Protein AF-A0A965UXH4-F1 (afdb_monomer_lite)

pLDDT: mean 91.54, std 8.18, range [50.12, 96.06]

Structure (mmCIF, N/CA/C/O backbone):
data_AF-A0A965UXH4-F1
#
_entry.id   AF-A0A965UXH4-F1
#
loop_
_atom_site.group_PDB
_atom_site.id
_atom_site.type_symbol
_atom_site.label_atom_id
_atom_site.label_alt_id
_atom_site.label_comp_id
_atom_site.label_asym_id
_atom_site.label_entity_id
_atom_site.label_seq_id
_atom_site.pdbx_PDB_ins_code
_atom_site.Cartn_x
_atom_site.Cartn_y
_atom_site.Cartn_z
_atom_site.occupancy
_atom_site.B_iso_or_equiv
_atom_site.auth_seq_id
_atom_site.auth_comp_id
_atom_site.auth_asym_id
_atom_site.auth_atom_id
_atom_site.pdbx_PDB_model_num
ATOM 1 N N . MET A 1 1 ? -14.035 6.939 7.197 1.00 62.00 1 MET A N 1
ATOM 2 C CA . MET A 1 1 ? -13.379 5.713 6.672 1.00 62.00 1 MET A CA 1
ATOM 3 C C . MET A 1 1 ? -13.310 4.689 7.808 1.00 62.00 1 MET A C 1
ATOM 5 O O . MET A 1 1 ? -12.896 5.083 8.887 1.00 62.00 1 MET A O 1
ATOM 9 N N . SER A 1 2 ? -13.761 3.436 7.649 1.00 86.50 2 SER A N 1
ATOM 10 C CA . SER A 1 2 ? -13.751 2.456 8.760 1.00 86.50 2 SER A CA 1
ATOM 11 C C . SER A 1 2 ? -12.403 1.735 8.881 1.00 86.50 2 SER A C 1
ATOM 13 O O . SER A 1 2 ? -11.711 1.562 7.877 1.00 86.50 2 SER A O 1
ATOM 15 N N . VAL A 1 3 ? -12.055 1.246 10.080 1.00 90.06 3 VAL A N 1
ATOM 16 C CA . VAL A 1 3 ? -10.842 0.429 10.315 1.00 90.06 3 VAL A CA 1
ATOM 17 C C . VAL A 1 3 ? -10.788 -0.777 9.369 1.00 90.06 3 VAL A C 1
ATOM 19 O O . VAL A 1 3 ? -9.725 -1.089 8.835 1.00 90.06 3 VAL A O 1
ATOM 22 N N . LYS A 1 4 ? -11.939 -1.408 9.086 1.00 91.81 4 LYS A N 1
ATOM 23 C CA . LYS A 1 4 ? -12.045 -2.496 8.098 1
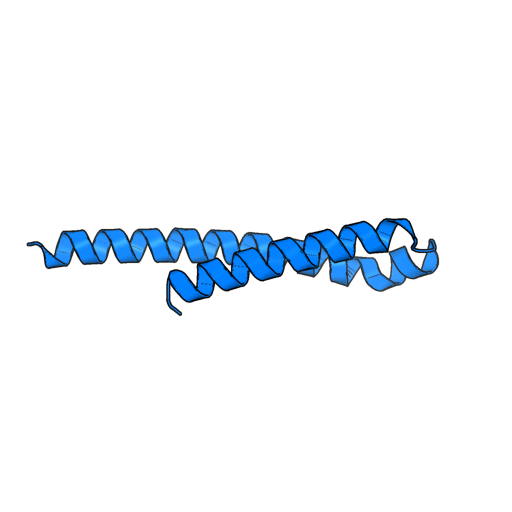.00 91.81 4 LYS A CA 1
ATOM 24 C C . LYS A 1 4 ? -11.625 -2.039 6.695 1.00 91.81 4 LYS A C 1
ATOM 26 O O . LYS A 1 4 ? -10.767 -2.670 6.091 1.00 91.81 4 LYS A O 1
ATOM 31 N N . ARG A 1 5 ? -12.162 -0.917 6.195 1.00 92.06 5 ARG A N 1
ATOM 32 C CA . ARG A 1 5 ? -11.812 -0.376 4.864 1.00 92.06 5 ARG A CA 1
ATOM 33 C C . ARG A 1 5 ? -10.335 0.026 4.773 1.00 92.06 5 ARG A C 1
ATOM 35 O O . ARG A 1 5 ? -9.692 -0.296 3.783 1.00 92.06 5
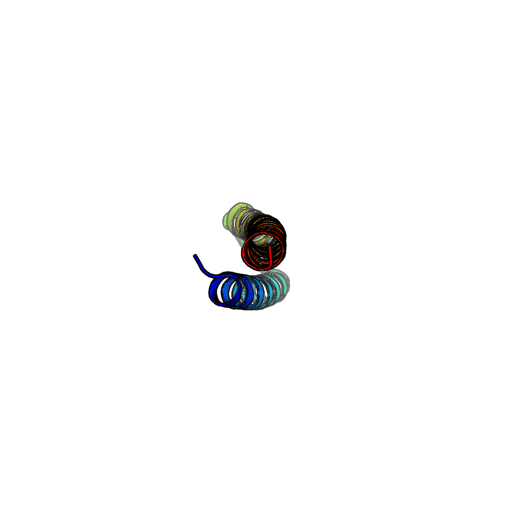 ARG A O 1
ATOM 42 N N . LEU A 1 6 ? -9.783 0.646 5.820 1.00 92.69 6 LEU A N 1
ATOM 43 C CA . LEU A 1 6 ? -8.351 0.972 5.899 1.00 92.69 6 LEU A CA 1
ATOM 44 C C . LEU A 1 6 ? -7.462 -0.279 5.924 1.00 92.69 6 LEU A C 1
ATOM 46 O O . LEU A 1 6 ? -6.387 -0.286 5.331 1.00 92.69 6 LEU A O 1
ATOM 50 N N . THR A 1 7 ? -7.913 -1.349 6.581 1.00 94.19 7 THR A N 1
ATOM 51 C CA . THR A 1 7 ? -7.192 -2.631 6.600 1.00 94.19 7 THR A CA 1
ATOM 52 C C . THR A 1 7 ? -7.118 -3.235 5.201 1.00 94.19 7 THR A C 1
ATOM 54 O O . THR A 1 7 ? -6.027 -3.599 4.766 1.00 94.19 7 THR A O 1
ATOM 57 N N . TYR A 1 8 ? -8.240 -3.275 4.476 1.00 95.12 8 TYR A N 1
ATOM 58 C CA . TYR A 1 8 ? -8.259 -3.752 3.092 1.00 95.12 8 TYR A CA 1
ATOM 59 C C . TYR A 1 8 ? -7.409 -2.884 2.167 1.00 95.12 8 TYR A C 1
ATOM 61 O O . TYR A 1 8 ? -6.625 -3.418 1.389 1.00 95.12 8 TYR A O 1
ATOM 69 N N . LEU A 1 9 ? -7.499 -1.556 2.289 1.00 93.88 9 LEU A N 1
ATOM 70 C CA . LEU A 1 9 ? -6.680 -0.640 1.496 1.00 93.88 9 LEU A CA 1
ATOM 71 C C . LEU A 1 9 ? -5.185 -0.898 1.711 1.00 93.88 9 LEU A C 1
ATOM 73 O O . LEU A 1 9 ? -4.435 -1.001 0.747 1.00 93.88 9 LEU A O 1
ATOM 77 N N . LYS A 1 10 ? -4.754 -1.073 2.965 1.00 94.69 10 LYS A N 1
ATOM 78 C CA . LYS A 1 10 ? -3.360 -1.406 3.282 1.00 94.69 10 LYS A CA 1
ATOM 79 C C . LYS A 1 10 ? -2.936 -2.746 2.669 1.00 94.69 10 LYS A C 1
ATOM 81 O O . LYS A 1 10 ? -1.823 -2.854 2.166 1.00 94.69 10 LYS A O 1
ATOM 86 N N . GLN A 1 11 ? -3.793 -3.767 2.726 1.00 95.25 11 GLN A N 1
ATOM 87 C CA . GLN A 1 11 ? -3.505 -5.073 2.122 1.00 95.25 11 GLN A CA 1
ATOM 88 C C . GLN A 1 11 ? -3.356 -4.972 0.602 1.00 95.25 11 GLN A C 1
ATOM 90 O O . GLN A 1 11 ? -2.401 -5.520 0.054 1.00 95.25 11 GLN A O 1
ATOM 95 N N . LEU A 1 12 ? -4.262 -4.242 -0.053 1.00 95.25 12 LEU A N 1
ATOM 96 C CA . LEU A 1 12 ? -4.212 -4.004 -1.490 1.00 95.25 12 LEU A CA 1
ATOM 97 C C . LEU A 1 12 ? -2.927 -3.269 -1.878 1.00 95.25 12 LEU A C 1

========================

**Goal of the exercise:** Only one part of the listing is wanted: the lines from the one containing "ATOM 33 C C" through the one containing "ATOM 43 C CA", both included. Please transcribe it exactly, leaving out the pictures.

**Answer space:**
ATOM 33 C C . ARG A 1 5 ? -10.335 0.026 4.773 1.00 92.06 5 ARG A C 1
ATOM 35 O O . ARG A 1 5 ? -9.692 -0.296 3.783 1.00 92.06 5
 ARG A O 1
ATOM 42 N N . LEU A 1 6 ? -9.783 0.646 5.820 1.00 92.69 6 LEU A N 1
ATOM 43 C CA . LEU A 1 6 ? -8.351 0.972 5.899 1.00 92.69 6 LEU A CA 1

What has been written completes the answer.